Better value in Shanghai
InnoCare has two big-gun co-founders in Cui Jisong and Shi Yigong. Cui was previously general manager of BioDuro (Beijing), a company under contract research organization (CRO) PPD Inc. (NASDAQ:PPD), and a former head of the research team at U.S. pharmaceutical giant Merck (NYSE:MRK). Shi is a world-renowned structural biologist who once taught at Princeton and was vice chancellor of Tsinghua University, China’s leading sciences school. His other titles include membership in the prestigious Chinese Academy of Sciences and founding president of West Lake University in East China’s Zhejiang province.
The company’s STAR Market IPO would make it the fourth money-losing drug maker with A+H listings, alongside Shanghai Junshi Biosciences (1877.HK; 688180.SH), BeiGene (NASDAQ:BGNE) and RemeGen(9995.HK; 688331.SH).
Such companies tend to get higher valuations in the A-share market than Hong Kong. Shanghai Junshi Biosciences, BeiGene and RemeGen have price-to-sales (P/S) ratios of 19, 17 and 14 times, respectively, on the STAR Market, versus 9, 16 and 12 times in Hong Kong. Using an average of 17 times from the other three companies, InnoCare can expect a STAR Market valuation of about 17.7 billion yuan – roughly 30% higher than its current Hong Kong valuation.
The STAR Market has been very welcoming to innovative pharmaceutical companies. When Shanghai Junshi Biosciences listed there in July 2020, its price surged by three times soon after the market opened and closed up 172%, making it the first company in its category to break the 100 billion yuan valuation mark. But the high concentration of retail investors in the STAR Market has made the stock highly volatile, and its valuation is now down to 77 billion yuan.

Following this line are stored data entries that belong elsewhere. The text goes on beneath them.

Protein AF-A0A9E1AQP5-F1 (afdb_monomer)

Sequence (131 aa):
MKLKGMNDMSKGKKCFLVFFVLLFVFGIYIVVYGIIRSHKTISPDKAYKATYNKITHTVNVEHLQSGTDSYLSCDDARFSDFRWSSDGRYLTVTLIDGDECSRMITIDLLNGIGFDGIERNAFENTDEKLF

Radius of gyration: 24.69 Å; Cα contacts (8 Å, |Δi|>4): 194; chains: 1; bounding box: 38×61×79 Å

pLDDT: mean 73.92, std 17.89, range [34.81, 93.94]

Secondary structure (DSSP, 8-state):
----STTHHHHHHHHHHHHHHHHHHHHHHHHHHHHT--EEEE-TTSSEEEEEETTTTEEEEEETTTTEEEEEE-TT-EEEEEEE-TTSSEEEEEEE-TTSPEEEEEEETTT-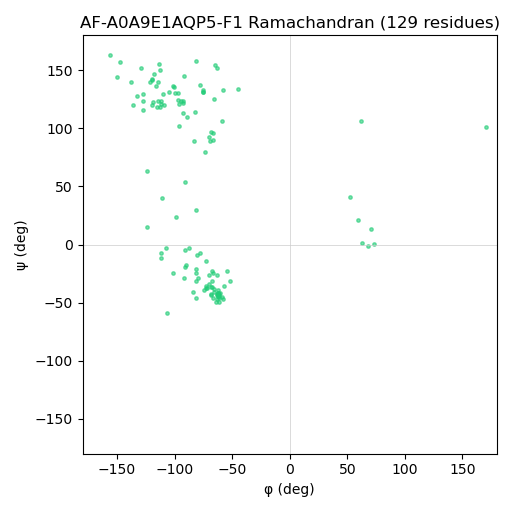-SHHHHHHH----------

Foldseek 3Di:
DDDPPPPVVVVVVVVVVVVVVVVVVVVVVCVVVVQQPWDKDAFLVRQWIWIQGPVQQKIWIAGPPVRDIAIDRPPQWAWDDWDADNVRQKIWTWTAHPVRFIWIQIDGPPPDSDPVVSVVRGPGPRPDDDD

Solvent-accessible surface area (backbone atoms only — not comparable to full-atom values): 7651 Å² total; per-residue (Å²): 136,92,86,83,69,73,71,61,65,55,53,56,54,50,52,52,49,53,53,51,52,51,50,50,54,50,49,50,48,51,53,54,57,63,64,64,64,49,52,72,51,66,31,78,73,60,51,38,37,42,35,37,36,71,86,76,36,28,38,37,43,31,33,65,84,81,69,49,69,39,74,44,80,38,80,88,39,42,82,72,52,78,46,66,39,89,80,36,51,35,41,36,39,36,29,36,34,90,84,73,51,60,46,41,40,41,42,53,65,86,84,35,82,41,76,81,40,43,71,73,53,34,59,73,59,73,75,80,79,88,134

Mean predicted aligned error: 13.29 Å

Nearest PDB structures (foldseek):
  6igr-assembly1_B  TM=7.441E-01  e=4.131E-02  Deinococcus radiodurans R1 = ATCC 13939 = DSM 20539
  6igp-assembly1_B  TM=7.309E-01  e=4.614E-02  Deinococcus radiodurans R1 = ATCC 13939 = DSM 20539
  7mx5-assembly2_B  TM=6.467E-01  e=3.311E-02  Acinetobacter baumannii
  5yzm-assembly1_C  TM=6.186E-01  e=2.654E-02  Deinococcus radiodurans R1 = ATCC 13939 = DSM 20539
  6igr-assembly1_D  TM=7.615E-01  e=1.838E-01  Deinococcus radiodurans R1 = ATCC 13939 = DSM 20539

Structure (mmCIF, N/CA/C/O backbone):
data_AF-A0A9E1AQP5-F1
#
_entry.id   AF-A0A9E1AQP5-F1
#
loop_
_atom_site.group_PDB
_atom_site.id
_atom_site.type_symbol
_atom_site.label_atom_id
_atom_site.label_alt_id
_atom_site.label_comp_id
_atom_site.label_asym_id
_atom_site.label_entity_id
_atom_site.label_seq_id
_atom_site.pdbx_PDB_ins_code
_atom_site.Cartn_x
_atom_site.Cartn_y
_atom_site.Cartn_z
_atom_site.occupancy
_atom_site.B_iso_or_equiv
_atom_site.auth_seq_id
_atom_site.auth_comp_id
_atom_site.auth_asym_id
_atom_site.auth_atom_id
_atom_site.pdbx_PDB_model_num
ATOM 1 N N . MET A 1 1 ? 22.688 44.427 52.940 1.00 47.66 1 MET A N 1
ATOM 2 C CA . MET A 1 1 ? 23.553 43.871 51.874 1.00 47.66 1 MET A CA 1
ATOM 3 C C . MET A 1 1 ? 22.691 42.997 50.966 1.00 47.66 1 MET A C 1
ATOM 5 O O . MET A 1 1 ? 21.994 42.124 51.465 1.00 47.66 1 MET A O 1
ATOM 9 N N . LYS A 1 2 ? 22.603 43.336 49.675 1.00 47.34 2 LYS A N 1
ATOM 10 C CA . LYS A 1 2 ? 21.573 42.881 48.723 1.00 47.34 2 LYS A CA 1
ATOM 11 C C . LYS A 1 2 ? 22.113 41.682 47.920 1.00 47.34 2 LYS A C 1
ATOM 13 O O . LYS A 1 2 ? 22.883 41.879 46.993 1.00 47.34 2 LYS A O 1
ATOM 18 N N . LEU A 1 3 ? 21.706 40.456 48.256 1.00 53.34 3 LEU A N 1
ATOM 19 C CA . LEU A 1 3 ? 21.949 39.242 47.453 1.00 53.34 3 LEU A CA 1
ATOM 20 C C . LEU A 1 3 ? 20.605 38.564 47.145 1.00 53.34 3 LEU A C 1
ATOM 22 O O . LEU A 1 3 ? 20.313 37.469 47.607 1.00 53.34 3 LEU A O 1
ATOM 26 N N . LYS A 1 4 ? 19.734 39.257 46.403 1.00 51.84 4 LYS A N 1
ATOM 27 C CA . LYS A 1 4 ? 18.422 38.728 45.973 1.00 51.84 4 LYS A CA 1
ATOM 28 C C . LYS A 1 4 ? 18.226 38.776 44.450 1.00 51.84 4 LYS A C 1
ATOM 30 O O . LYS A 1 4 ? 17.109 38.657 43.978 1.00 51.84 4 LYS A O 1
ATOM 35 N N . GLY A 1 5 ? 19.306 38.974 43.685 1.00 50.91 5 GLY A N 1
ATOM 36 C CA . GLY A 1 5 ? 19.249 39.179 42.228 1.00 50.91 5 GLY A CA 1
ATOM 37 C C . GLY A 1 5 ? 19.832 38.055 41.362 1.00 50.91 5 GLY A C 1
ATOM 38 O O . GLY A 1 5 ? 19.614 38.056 40.158 1.00 50.91 5 GLY A O 1
ATOM 39 N N . MET A 1 6 ? 20.563 37.088 41.931 1.00 47.31 6 MET A N 1
ATOM 40 C CA . MET A 1 6 ? 21.253 36.057 41.130 1.00 47.31 6 MET A CA 1
ATOM 41 C C . MET A 1 6 ? 20.431 34.782 40.881 1.00 47.31 6 MET A C 1
ATOM 43 O O . MET A 1 6 ? 20.716 34.067 39.922 1.00 47.31 6 MET A O 1
ATOM 47 N N . ASN A 1 7 ? 19.386 34.507 41.672 1.00 53.62 7 ASN A N 1
ATOM 48 C CA . ASN A 1 7 ? 18.563 33.301 41.487 1.00 53.62 7 ASN A CA 1
ATOM 49 C C . ASN A 1 7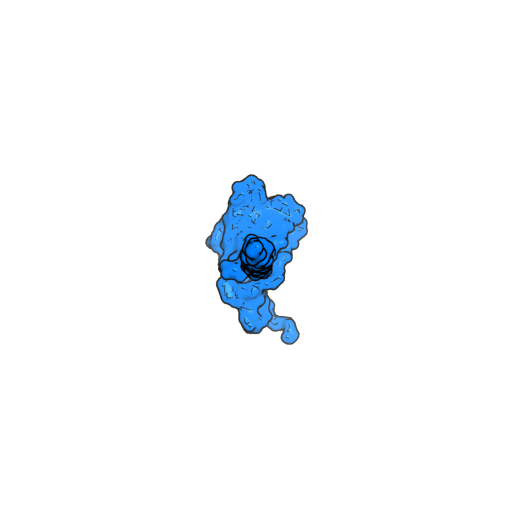 ? 17.496 33.427 40.383 1.00 53.62 7 ASN A C 1
ATOM 51 O O . ASN A 1 7 ? 17.081 32.402 39.841 1.00 53.62 7 ASN A O 1
ATOM 55 N N . ASP A 1 8 ? 17.093 34.640 39.990 1.00 53.62 8 ASP A N 1
ATOM 56 C CA . ASP A 1 8 ? 16.070 34.826 38.946 1.00 53.62 8 ASP A CA 1
ATOM 57 C C . ASP A 1 8 ? 16.626 34.720 37.517 1.00 53.62 8 ASP A C 1
ATOM 59 O O . ASP A 1 8 ? 15.963 34.171 36.636 1.00 53.62 8 ASP A O 1
ATOM 63 N N . MET A 1 9 ? 17.888 35.103 37.280 1.00 50.84 9 MET A N 1
ATOM 64 C CA . MET A 1 9 ? 18.528 34.916 35.964 1.00 50.84 9 MET A CA 1
ATOM 65 C C . MET A 1 9 ? 18.769 33.440 35.603 1.00 50.84 9 MET A C 1
ATOM 67 O O . MET A 1 9 ? 18.868 33.099 34.424 1.00 50.84 9 MET A O 1
ATOM 71 N N . SER A 1 10 ? 18.847 32.551 36.598 1.00 55.56 10 SER A N 1
ATOM 72 C CA . SER A 1 10 ? 18.995 31.101 36.400 1.00 55.56 10 SER A CA 1
ATOM 73 C C . SER A 1 10 ? 17.702 30.452 35.892 1.00 55.56 10 SER A C 1
ATOM 75 O O . SER A 1 10 ? 17.744 29.580 35.022 1.00 55.56 10 SER A O 1
ATOM 77 N N . LYS A 1 11 ? 16.535 30.909 36.370 1.00 59.16 11 LYS A N 1
ATOM 78 C CA . LYS A 1 11 ? 15.227 30.379 35.951 1.00 59.16 11 LYS A CA 1
ATOM 79 C C . LYS A 1 11 ? 14.894 30.717 34.499 1.00 59.16 11 LYS A C 1
ATOM 81 O O . LYS A 1 11 ? 14.473 29.829 33.763 1.00 59.16 11 LYS A O 1
ATOM 86 N N . GLY A 1 12 ? 15.148 31.955 34.068 1.00 63.62 12 GLY A N 1
ATOM 87 C CA . GLY A 1 12 ? 14.884 32.382 32.687 1.00 63.62 12 GLY A CA 1
ATOM 88 C C . GLY A 1 12 ? 15.677 31.581 31.647 1.00 63.62 12 GLY A C 1
ATOM 89 O O . GLY A 1 12 ? 15.118 31.136 30.647 1.00 63.62 12 GLY A O 1
ATOM 90 N N . LYS A 1 13 ? 16.958 31.301 31.925 1.00 70.12 13 LYS A N 1
ATOM 91 C CA . LYS A 1 13 ? 17.820 30.496 31.040 1.00 70.12 13 LYS A CA 1
ATOM 92 C C . LYS A 1 13 ? 17.390 29.028 30.967 1.00 70.12 13 LYS A C 1
ATOM 94 O O . LYS A 1 13 ? 17.456 28.431 29.898 1.00 70.12 13 LYS A O 1
ATOM 99 N N . LYS A 1 14 ? 16.914 28.457 32.079 1.00 73.88 14 LYS A N 1
ATOM 100 C CA . LYS A 1 14 ? 16.381 27.086 32.113 1.00 73.88 14 LYS A CA 1
ATOM 101 C C . LYS A 1 14 ? 15.070 26.966 31.334 1.00 73.88 14 LYS A C 1
ATOM 103 O O . LYS A 1 14 ? 14.932 26.025 30.563 1.00 73.88 14 LYS A O 1
ATOM 108 N N . CYS A 1 15 ? 14.153 27.930 31.460 1.00 75.75 15 CYS A N 1
ATOM 109 C CA . CYS A 1 15 ? 12.930 27.953 30.647 1.00 75.75 15 CYS A CA 1
ATOM 110 C C . CYS A 1 15 ? 13.230 28.095 29.151 1.00 75.75 15 CYS A C 1
ATOM 112 O O . CYS A 1 15 ? 12.625 27.397 28.343 1.00 75.75 15 CYS A O 1
ATOM 114 N N . PHE A 1 16 ? 14.190 28.949 28.784 1.00 79.69 16 PHE A N 1
ATOM 115 C CA . PHE A 1 16 ? 14.605 29.110 27.390 1.00 79.69 16 PHE A CA 1
ATOM 116 C C . PHE A 1 16 ? 15.207 27.820 26.815 1.00 79.69 16 PHE A C 1
ATOM 118 O O . PHE A 1 16 ? 14.841 27.408 25.719 1.00 79.69 16 PHE A O 1
ATOM 125 N N . LEU A 1 17 ? 16.069 27.138 27.580 1.00 84.56 17 LEU A N 1
ATOM 126 C CA . LEU A 1 17 ? 16.642 25.851 27.180 1.00 84.56 17 LEU A CA 1
ATOM 127 C C . LEU A 1 17 ? 15.555 24.783 26.988 1.00 84.56 17 LEU A C 1
ATOM 129 O O . LEU A 1 17 ? 15.556 24.090 25.978 1.00 84.56 17 LEU A O 1
ATOM 133 N N . VAL A 1 18 ? 14.609 24.670 27.927 1.00 85.94 18 VAL A N 1
ATOM 134 C CA . VAL A 1 18 ? 13.501 23.702 27.837 1.00 85.94 18 VAL A CA 1
ATOM 135 C C . VAL A 1 18 ? 12.635 23.972 26.608 1.00 85.94 18 VAL A C 1
ATOM 137 O O . VAL A 1 18 ? 12.316 23.042 25.873 1.00 85.94 18 VAL A O 1
ATOM 140 N N . PHE A 1 19 ? 12.303 25.235 26.341 1.00 86.56 19 PHE A N 1
ATOM 141 C CA . PHE A 1 19 ? 11.549 25.615 25.148 1.00 86.56 19 PHE A CA 1
ATOM 142 C C . PHE A 1 19 ? 12.294 25.252 23.856 1.00 86.56 19 PHE A C 1
ATOM 144 O O . PHE A 1 19 ? 11.700 24.695 22.935 1.00 86.56 19 PHE A O 1
ATOM 151 N N . PHE A 1 20 ? 13.606 25.494 23.808 1.00 87.94 20 PHE A N 1
ATOM 152 C CA . PHE A 1 20 ? 14.432 25.158 22.649 1.00 87.94 20 PHE A CA 1
ATOM 153 C C . PHE A 1 20 ? 14.521 23.642 22.418 1.00 87.94 20 PHE A C 1
ATOM 155 O O . PHE A 1 20 ? 14.407 23.183 21.285 1.00 87.94 20 PHE A O 1
ATOM 162 N N . VAL A 1 21 ? 14.658 22.853 23.489 1.00 90.88 21 VAL A N 1
ATOM 163 C CA . VAL A 1 21 ? 14.647 21.383 23.414 1.00 90.88 21 VAL A CA 1
ATOM 164 C C . VAL A 1 21 ? 13.296 20.872 22.912 1.00 90.88 21 VAL A C 1
ATOM 166 O O . VAL A 1 21 ? 13.263 20.004 22.045 1.00 90.88 21 VAL A O 1
ATOM 169 N N . LEU A 1 22 ? 12.184 21.432 23.396 1.00 90.88 22 LEU A N 1
ATOM 170 C CA . LEU A 1 22 ? 10.847 21.057 22.930 1.00 90.88 22 LEU A CA 1
ATOM 171 C C . LEU A 1 22 ? 10.650 21.372 21.443 1.00 90.88 22 LEU A C 1
ATOM 173 O O . LEU A 1 22 ? 10.156 20.520 20.709 1.00 90.88 22 LEU A O 1
ATOM 177 N N . LEU A 1 23 ? 11.082 22.550 20.983 1.00 89.69 23 LEU A N 1
ATOM 178 C CA . LEU A 1 23 ? 11.043 22.902 19.561 1.00 89.69 23 LEU A CA 1
ATOM 179 C C . LEU A 1 23 ? 11.916 21.978 18.711 1.00 89.69 23 LEU A C 1
ATOM 181 O O . LEU A 1 23 ? 11.507 21.596 17.619 1.00 89.69 23 LEU A O 1
ATOM 185 N N . PHE A 1 24 ? 13.091 21.594 19.205 1.00 90.81 24 PHE A N 1
ATOM 186 C CA . PHE A 1 24 ? 13.986 20.687 18.494 1.00 90.81 24 PHE A CA 1
ATOM 187 C C . PHE A 1 24 ? 13.386 19.281 18.359 1.00 90.81 24 PHE A C 1
ATOM 189 O O . PHE A 1 24 ? 13.357 18.729 17.262 1.00 90.81 24 PHE A O 1
ATOM 196 N N . VAL A 1 25 ? 12.829 18.729 19.442 1.00 91.25 25 VAL A N 1
ATOM 197 C CA . VAL A 1 25 ? 12.133 17.430 19.416 1.00 91.25 25 VAL A CA 1
ATOM 198 C C . VAL A 1 25 ? 10.909 17.486 18.502 1.00 91.25 25 VAL A C 1
ATOM 200 O O . VAL A 1 25 ? 10.692 16.570 17.713 1.00 91.25 25 VAL A O 1
ATOM 203 N N . PHE A 1 26 ? 10.136 18.572 18.556 1.00 89.38 26 PHE A N 1
ATOM 204 C CA . PHE A 1 26 ? 8.979 18.767 17.684 1.00 89.38 26 PHE A CA 1
ATOM 205 C C . PHE A 1 26 ? 9.382 18.920 16.210 1.00 89.38 26 PHE A C 1
ATOM 207 O O . PHE A 1 26 ? 8.735 18.358 15.331 1.00 89.38 26 PHE A O 1
ATOM 214 N N . GLY A 1 27 ? 10.488 19.612 15.933 1.00 88.06 27 GLY A N 1
ATOM 215 C CA . GLY A 1 27 ? 11.065 19.731 14.596 1.00 88.06 27 GLY A CA 1
ATOM 216 C C . GLY A 1 27 ? 11.514 18.380 14.042 1.00 88.06 27 GLY A C 1
ATOM 217 O O . GLY A 1 27 ? 11.141 18.030 12.925 1.00 88.06 27 GLY A O 1
ATOM 218 N N . ILE A 1 28 ? 12.229 17.579 14.842 1.00 86.75 28 ILE A N 1
ATOM 219 C CA . ILE A 1 28 ? 12.582 16.198 14.476 1.00 86.75 28 ILE A CA 1
ATOM 220 C C . ILE A 1 28 ? 11.319 15.381 14.222 1.00 86.75 28 ILE A C 1
ATOM 222 O O . ILE A 1 28 ? 11.245 14.689 13.213 1.00 86.75 28 ILE A O 1
ATOM 226 N N . TYR A 1 29 ? 10.311 15.485 15.089 1.00 85.12 29 TYR A N 1
ATOM 227 C CA . TYR A 1 29 ? 9.047 14.778 14.913 1.00 85.12 29 TYR A CA 1
ATOM 228 C C . TYR A 1 29 ? 8.378 15.138 13.581 1.00 85.12 29 TYR A C 1
ATOM 230 O O . TYR A 1 29 ? 8.004 14.236 12.842 1.00 85.12 29 TYR A O 1
ATOM 238 N N . ILE A 1 30 ? 8.289 16.425 13.226 1.00 81.31 30 ILE A N 1
ATOM 239 C CA . ILE A 1 30 ? 7.722 16.861 11.941 1.00 81.31 30 ILE A CA 1
ATOM 240 C C . ILE A 1 30 ? 8.541 16.332 10.762 1.00 81.31 30 ILE A C 1
ATOM 242 O O . ILE A 1 30 ? 7.956 15.850 9.796 1.00 81.31 30 ILE A O 1
ATOM 246 N N . VAL A 1 31 ? 9.872 16.405 10.824 1.00 78.19 31 VAL A N 1
ATOM 247 C CA . VAL A 1 31 ? 10.748 15.925 9.744 1.00 78.19 31 VAL A CA 1
ATOM 248 C C . VAL A 1 31 ? 10.593 14.417 9.565 1.00 78.19 31 VAL A C 1
ATOM 250 O O . VAL A 1 31 ? 10.330 13.951 8.461 1.00 78.19 31 VAL A O 1
ATOM 253 N N . VAL A 1 32 ? 10.662 13.653 10.653 1.00 75.81 32 VAL A N 1
ATOM 254 C CA . VAL A 1 32 ? 10.498 12.196 10.639 1.00 75.81 32 VAL A CA 1
ATOM 255 C C . VAL A 1 32 ? 9.103 11.822 10.131 1.00 75.81 32 VAL A C 1
ATOM 257 O O . VAL A 1 32 ? 8.975 11.031 9.201 1.00 75.81 32 VAL A O 1
ATOM 260 N N . TYR A 1 33 ? 8.046 12.431 10.667 1.00 69.88 33 TYR A N 1
ATOM 261 C CA . TYR A 1 33 ? 6.670 12.103 10.288 1.00 69.88 33 TYR A CA 1
ATOM 262 C C . TYR A 1 33 ? 6.318 12.564 8.864 1.00 69.88 33 TYR A C 1
ATOM 264 O O . TYR A 1 33 ? 5.570 11.890 8.157 1.00 69.88 33 TYR A O 1
ATOM 272 N N . GLY A 1 34 ? 6.881 13.690 8.420 1.00 61.75 34 GLY A N 1
ATOM 273 C CA . GLY A 1 34 ? 6.721 14.217 7.066 1.00 61.75 34 GLY A CA 1
ATOM 274 C C . GLY A 1 34 ? 7.407 13.351 6.008 1.00 61.75 34 GLY A C 1
ATOM 275 O O . GLY A 1 34 ? 6.851 13.161 4.927 1.00 61.75 34 GLY A O 1
ATOM 276 N N . ILE A 1 35 ? 8.568 12.774 6.334 1.00 62.62 35 ILE A N 1
ATOM 277 C CA . ILE A 1 35 ? 9.292 11.845 5.455 1.00 62.62 35 ILE A CA 1
ATOM 278 C C . ILE A 1 35 ? 8.562 10.494 5.361 1.00 62.62 35 ILE A C 1
ATOM 280 O O . ILE A 1 35 ? 8.459 9.925 4.276 1.00 62.62 35 ILE A O 1
ATOM 284 N N . ILE A 1 36 ? 7.963 10.000 6.452 1.00 63.22 36 ILE A N 1
ATOM 285 C CA . ILE A 1 36 ? 7.287 8.684 6.500 1.00 63.22 36 ILE A CA 1
ATOM 286 C C . ILE A 1 36 ? 5.852 8.740 5.927 1.00 63.22 36 ILE A C 1
ATOM 288 O O . ILE A 1 36 ? 4.965 7.980 6.324 1.00 63.22 36 ILE A O 1
ATOM 292 N N . ARG A 1 37 ? 5.561 9.627 4.967 1.00 63.12 37 ARG A N 1
ATOM 293 C CA . ARG A 1 37 ? 4.223 9.707 4.359 1.00 63.12 37 ARG A CA 1
ATOM 294 C C . ARG A 1 37 ? 3.988 8.520 3.419 1.00 63.12 37 ARG A C 1
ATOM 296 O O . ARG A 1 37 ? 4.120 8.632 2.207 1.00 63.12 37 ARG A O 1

With the early honeymoon period now over, the STAR Market has become a much harsher place for these pharmaceutical companies. When RemeGen went public last month, its shares sank from the start and finished their first day down 14.9%, a far cry from Shanghai Junshi Biosciences’ glorious opening.
Is InnoCare, with its big-name founders, destined to soar like Junshi or slump like RemeGen? The former looks less likely, at least for now, given currently cool sentiment towards the broader medical sector.